Human muscle amino acid transport kinetics in vivo

In vitro studies of amino acid transport indicate that phenylalanine (Phe) and leucine (Leu) apparently share a common transporter. We studied in vivo transport kinetics of Phe and Leu over a range of arterial concentrations. Healthy volunteers (3 male, 3 female) were studied on each of three occasions while drinking different amino acid solutions to vary arterial amino acid concentrations (Ca). Blood samples were taken from femoral arterial and venous catheters and muscle biopsies were taken from the vastus lateralis during a four h infusion of ring-d₅-Phe and 1-¹³C-Leu.

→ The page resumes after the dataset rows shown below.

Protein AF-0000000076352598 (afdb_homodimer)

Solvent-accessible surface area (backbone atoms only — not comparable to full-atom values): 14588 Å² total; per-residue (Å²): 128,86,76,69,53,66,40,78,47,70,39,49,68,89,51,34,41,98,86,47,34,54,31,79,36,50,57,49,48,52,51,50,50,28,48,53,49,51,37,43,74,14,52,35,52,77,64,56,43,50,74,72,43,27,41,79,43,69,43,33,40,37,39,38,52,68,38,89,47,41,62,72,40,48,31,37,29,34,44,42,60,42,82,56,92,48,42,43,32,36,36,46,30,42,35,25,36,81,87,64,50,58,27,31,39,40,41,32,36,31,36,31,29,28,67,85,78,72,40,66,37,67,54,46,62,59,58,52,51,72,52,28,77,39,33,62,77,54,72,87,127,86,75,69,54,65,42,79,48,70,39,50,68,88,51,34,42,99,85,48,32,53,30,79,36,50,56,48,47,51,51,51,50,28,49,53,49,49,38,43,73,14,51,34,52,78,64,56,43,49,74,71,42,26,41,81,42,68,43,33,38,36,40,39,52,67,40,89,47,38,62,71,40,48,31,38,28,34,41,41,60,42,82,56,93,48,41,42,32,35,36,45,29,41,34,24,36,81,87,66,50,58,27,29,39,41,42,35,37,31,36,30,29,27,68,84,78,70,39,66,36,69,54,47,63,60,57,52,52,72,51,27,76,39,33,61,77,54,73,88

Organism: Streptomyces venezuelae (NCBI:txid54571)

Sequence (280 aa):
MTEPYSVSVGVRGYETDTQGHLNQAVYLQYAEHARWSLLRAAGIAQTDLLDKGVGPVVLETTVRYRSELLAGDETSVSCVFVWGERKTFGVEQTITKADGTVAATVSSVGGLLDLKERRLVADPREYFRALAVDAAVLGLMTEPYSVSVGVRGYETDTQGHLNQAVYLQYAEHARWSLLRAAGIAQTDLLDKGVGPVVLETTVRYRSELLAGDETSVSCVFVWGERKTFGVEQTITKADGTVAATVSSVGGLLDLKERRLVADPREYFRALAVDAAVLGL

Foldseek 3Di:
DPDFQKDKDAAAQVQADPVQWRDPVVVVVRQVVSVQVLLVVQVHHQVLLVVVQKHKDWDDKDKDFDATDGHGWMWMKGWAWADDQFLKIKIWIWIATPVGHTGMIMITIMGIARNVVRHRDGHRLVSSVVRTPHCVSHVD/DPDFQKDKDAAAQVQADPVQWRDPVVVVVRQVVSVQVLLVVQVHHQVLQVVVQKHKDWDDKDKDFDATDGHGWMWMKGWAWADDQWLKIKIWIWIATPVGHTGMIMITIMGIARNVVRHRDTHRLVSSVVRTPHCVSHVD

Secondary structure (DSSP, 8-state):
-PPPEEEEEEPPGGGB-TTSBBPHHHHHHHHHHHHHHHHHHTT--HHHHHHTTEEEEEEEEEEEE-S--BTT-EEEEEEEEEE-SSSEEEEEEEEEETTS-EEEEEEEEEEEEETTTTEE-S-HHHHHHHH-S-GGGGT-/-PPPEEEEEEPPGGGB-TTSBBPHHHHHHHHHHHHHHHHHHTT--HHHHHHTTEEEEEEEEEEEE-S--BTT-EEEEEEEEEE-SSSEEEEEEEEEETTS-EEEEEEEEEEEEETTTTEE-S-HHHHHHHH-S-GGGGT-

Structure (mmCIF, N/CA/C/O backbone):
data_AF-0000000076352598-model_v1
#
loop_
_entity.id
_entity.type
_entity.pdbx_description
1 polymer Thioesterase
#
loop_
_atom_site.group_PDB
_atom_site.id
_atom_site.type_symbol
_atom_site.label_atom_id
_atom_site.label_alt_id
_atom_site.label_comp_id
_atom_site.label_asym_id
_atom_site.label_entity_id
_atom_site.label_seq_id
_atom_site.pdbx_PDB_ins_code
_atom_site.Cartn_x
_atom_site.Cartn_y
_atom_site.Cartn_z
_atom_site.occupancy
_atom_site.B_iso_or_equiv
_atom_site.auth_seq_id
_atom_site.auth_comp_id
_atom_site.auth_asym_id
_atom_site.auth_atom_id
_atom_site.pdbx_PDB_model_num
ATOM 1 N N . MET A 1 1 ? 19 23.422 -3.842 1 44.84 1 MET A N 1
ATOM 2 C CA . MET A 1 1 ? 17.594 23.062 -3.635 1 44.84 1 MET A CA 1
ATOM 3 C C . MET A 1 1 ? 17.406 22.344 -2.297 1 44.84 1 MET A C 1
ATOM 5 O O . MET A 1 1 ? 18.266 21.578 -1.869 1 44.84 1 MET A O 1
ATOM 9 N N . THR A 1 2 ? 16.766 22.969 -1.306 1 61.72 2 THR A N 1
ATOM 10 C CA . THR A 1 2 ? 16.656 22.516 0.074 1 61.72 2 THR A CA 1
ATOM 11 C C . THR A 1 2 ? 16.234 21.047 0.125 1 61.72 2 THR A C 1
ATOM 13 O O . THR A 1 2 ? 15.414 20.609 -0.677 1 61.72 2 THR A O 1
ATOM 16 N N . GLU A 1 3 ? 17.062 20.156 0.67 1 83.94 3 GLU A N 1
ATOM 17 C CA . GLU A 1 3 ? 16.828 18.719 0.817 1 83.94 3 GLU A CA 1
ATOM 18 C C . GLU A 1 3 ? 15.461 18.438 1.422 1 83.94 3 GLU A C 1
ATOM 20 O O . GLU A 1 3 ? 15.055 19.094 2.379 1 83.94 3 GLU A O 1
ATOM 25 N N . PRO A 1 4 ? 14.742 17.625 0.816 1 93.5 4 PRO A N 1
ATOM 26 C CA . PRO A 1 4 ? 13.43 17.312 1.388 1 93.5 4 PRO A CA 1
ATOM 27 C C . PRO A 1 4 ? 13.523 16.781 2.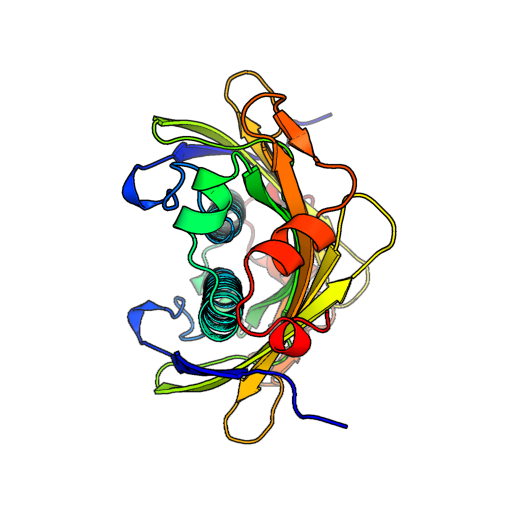816 1 93.5 4 PRO A C 1
ATOM 29 O O . PRO A 1 4 ? 14.57 16.266 3.223 1 93.5 4 PRO A O 1
ATOM 32 N N . TYR A 1 5 ? 12.57 17.109 3.609 1 97.19 5 TYR A N 1
ATOM 33 C CA . TYR A 1 5 ? 12.453 16.469 4.914 1 97.19 5 TYR A CA 1
ATOM 34 C C . TYR A 1 5 ? 12.555 14.945 4.789 1 97.19 5 TYR A C 1
ATOM 36 O O . TYR A 1 5 ? 12 14.359 3.855 1 97.19 5 TYR A O 1
ATOM 44 N N . SER A 1 6 ? 13.266 14.258 5.727 1 98.5 6 SER A N 1
ATOM 45 C CA . SER A 1 6 ? 13.398 12.805 5.703 1 98.5 6 SER A CA 1
ATOM 46 C C . SER A 1 6 ? 13.5 12.234 7.117 1 98.5 6 SER A C 1
ATOM 48 O O . SER A 1 6 ? 13.914 12.938 8.039 1 98.5 6 SER A O 1
ATOM 50 N N . VAL A 1 7 ? 13.117 11.062 7.277 1 98.56 7 VAL A N 1
ATOM 51 C CA . VAL A 1 7 ? 13.289 10.328 8.523 1 98.56 7 VAL A CA 1
ATOM 52 C C . VAL A 1 7 ? 14.023 9.016 8.258 1 98.56 7 VAL A C 1
ATOM 54 O O . VAL A 1 7 ? 13.906 8.453 7.164 1 98.56 7 VAL A O 1
ATOM 57 N N . SER A 1 8 ? 14.695 8.562 9.281 1 98.62 8 SER A N 1
ATOM 58 C CA . SER A 1 8 ? 15.391 7.285 9.18 1 98.62 8 SER A CA 1
ATOM 59 C C . SER A 1 8 ? 14.523 6.145 9.711 1 98.62 8 SER A C 1
ATOM 61 O O . SER A 1 8 ? 13.852 6.297 10.734 1 98.62 8 SER A O 1
ATOM 63 N N . VAL A 1 9 ? 14.594 5.047 8.969 1 98.44 9 VAL A N 1
ATOM 64 C CA . VAL A 1 9 ? 13.875 3.857 9.406 1 98.44 9 VAL A CA 1
ATOM 65 C C . VAL A 1 9 ? 14.727 2.615 9.18 1 98.44 9 VAL A C 1
ATOM 67 O O . VAL A 1 9 ? 15.227 2.391 8.078 1 98.44 9 VAL A O 1
ATOM 70 N N . GLY A 1 10 ? 14.891 1.83 10.203 1 98.5 10 GLY A N 1
ATOM 71 C CA . GLY A 1 10 ? 15.508 0.522 10.078 1 98.5 10 GLY A CA 1
ATOM 72 C C . GLY A 1 10 ? 14.516 -0.592 9.82 1 98.5 10 GLY A C 1
ATOM 73 O O . GLY A 1 10 ? 13.438 -0.621 10.422 1 98.5 10 GLY A O 1
ATOM 74 N N . VAL A 1 11 ? 14.93 -1.457 8.938 1 98.5 11 VAL A N 1
ATOM 75 C CA . VAL A 1 11 ? 14.055 -2.578 8.602 1 98.5 11 VAL A CA 1
ATOM 76 C C . VAL A 1 11 ? 14.148 -3.643 9.695 1 98.5 11 VAL A C 1
ATOM 78 O O . VAL A 1 11 ? 15.227 -4.168 9.969 1 98.5 11 VAL A O 1
ATOM 81 N N . ARG A 1 12 ? 13.039 -3.992 10.25 1 97.88 12 ARG A N 1
ATOM 82 C CA . ARG A 1 12 ? 12.992 -4.996 11.305 1 97.88 12 ARG A CA 1
ATOM 83 C C . ARG A 1 12 ? 12.672 -6.375 10.734 1 97.88 12 ARG A C 1
ATOM 85 O O . ARG A 1 12 ? 12.023 -6.484 9.695 1 97.88 12 ARG A O 1
ATOM 92 N N . GLY A 1 13 ? 13.023 -7.402 11.414 1 95.81 13 GLY A N 1
ATOM 93 C CA . GLY A 1 13 ? 12.875 -8.766 10.93 1 95.81 13 GLY A CA 1
ATOM 94 C C . GLY A 1 13 ? 11.43 -9.148 10.672 1 95.81 13 GLY A C 1
ATOM 95 O O . GLY A 1 13 ? 11.117 -9.789 9.672 1 95.81 13 GLY A O 1
ATOM 96 N N . TYR A 1 14 ? 10.484 -8.766 11.539 1 95.81 14 TYR A N 1
ATOM 97 C CA . TYR A 1 14 ? 9.094 -9.203 11.445 1 95.81 14 TYR A CA 1
ATOM 98 C C . TYR A 1 14 ? 8.367 -8.461 10.328 1 95.81 14 TYR A C 1
ATOM 100 O O . TYR A 1 14 ? 7.207 -8.758 10.039 1 95.81 14 TYR A O 1
ATOM 108 N N . GLU A 1 15 ? 9.047 -7.496 9.727 1 97.25 15 GLU A N 1
ATOM 109 C CA . GLU A 1 15 ? 8.438 -6.719 8.656 1 97.25 15 GLU A CA 1
ATOM 110 C C . GLU A 1 15 ? 8.664 -7.375 7.297 1 97.25 15 GLU A C 1
ATOM 112 O O . GLU A 1 15 ? 8.133 -6.918 6.281 1 97.25 15 GLU A O 1
ATOM 117 N N . THR A 1 16 ? 9.43 -8.445 7.223 1 96.19 16 THR A N 1
ATOM 118 C CA . THR A 1 16 ? 9.82 -9.07 5.965 1 96.19 16 THR A CA 1
ATOM 119 C C . THR A 1 16 ? 8.875 -10.219 5.613 1 96.19 16 THR A C 1
ATOM 121 O O . THR A 1 16 ? 8.156 -10.727 6.48 1 96.19 16 THR A O 1
ATOM 124 N N . ASP A 1 17 ? 8.836 -10.562 4.305 1 90.69 17 ASP A N 1
ATOM 125 C CA . ASP A 1 17 ? 8 -11.664 3.83 1 90.69 17 ASP A CA 1
ATOM 126 C C . ASP A 1 17 ? 8.758 -12.984 3.867 1 90.69 17 ASP A C 1
ATOM 128 O O . ASP A 1 17 ? 9.852 -13.07 4.426 1 90.69 17 ASP A O 1
ATOM 132 N N . THR A 1 18 ? 8.141 -14.039 3.336 1 84.38 18 THR A N 1
ATOM 133 C CA . THR A 1 18 ? 8.68 -15.391 3.406 1 84.38 18 THR A CA 1
ATOM 134 C C . THR A 1 18 ? 9.969 -15.492 2.598 1 84.38 18 THR A C 1
ATOM 136 O O . THR A 1 18 ? 10.742 -16.438 2.77 1 84.38 18 THR A O 1
ATOM 139 N N . GLN A 1 19 ? 10.25 -14.539 1.748 1 84.31 19 GLN A N 1
ATOM 140 C CA . GLN A 1 19 ? 11.469 -14.523 0.954 1 84.31 19 GLN A CA 1
ATOM 141 C C . GLN A 1 19 ? 12.547 -13.664 1.611 1 84.31 19 GLN A C 1
ATOM 143 O O . GLN A 1 19 ? 13.656 -13.539 1.089 1 84.31 19 GLN A O 1
ATOM 148 N N . GLY A 1 20 ? 12.172 -13.039 2.734 1 90.94 20 GLY A N 1
ATOM 149 C CA . GLY A 1 20 ? 13.125 -12.227 3.477 1 90.94 20 GLY A CA 1
ATOM 150 C C . GLY A 1 20 ? 13.164 -10.781 3.016 1 90.94 20 GLY A C 1
ATOM 151 O O . GLY A 1 20 ? 14.055 -10.023 3.408 1 90.94 20 GLY A O 1
ATOM 152 N N . HIS A 1 21 ? 12.297 -10.383 2.188 1 95 21 HIS A N 1
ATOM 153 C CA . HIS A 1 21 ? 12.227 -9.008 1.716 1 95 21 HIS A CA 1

A 3-compartment model of muscle amino acid kinetics was used to determine inward amino acid transport (AT) from Phe and Leu enrichments in artery (Ea) and muscle (Em), as well as Ca and muscle intracellular amino acid concentrations. Linear regression analysis revealed that, while both Phe and Leu AT were significantly (p=0.002 and p=0.03, respectively) related to Phe and Leu Ca (r=0.72 and r=0.54, respectively), the slope of the line was different for Phe (y=5.15x + 136) than for Leu (y=1.84x + 274). Further, Phe Em/Ea, which indicates the fractional contribution of the blood to the intracellular amino acid pool, is significantly (p=0 003) and positively related to Phe Ca, while Leu Em/Ea is not related to Leu Ca. We conclude that,under physiological conditions in vivo, Phe and Leu transport kinetics are different.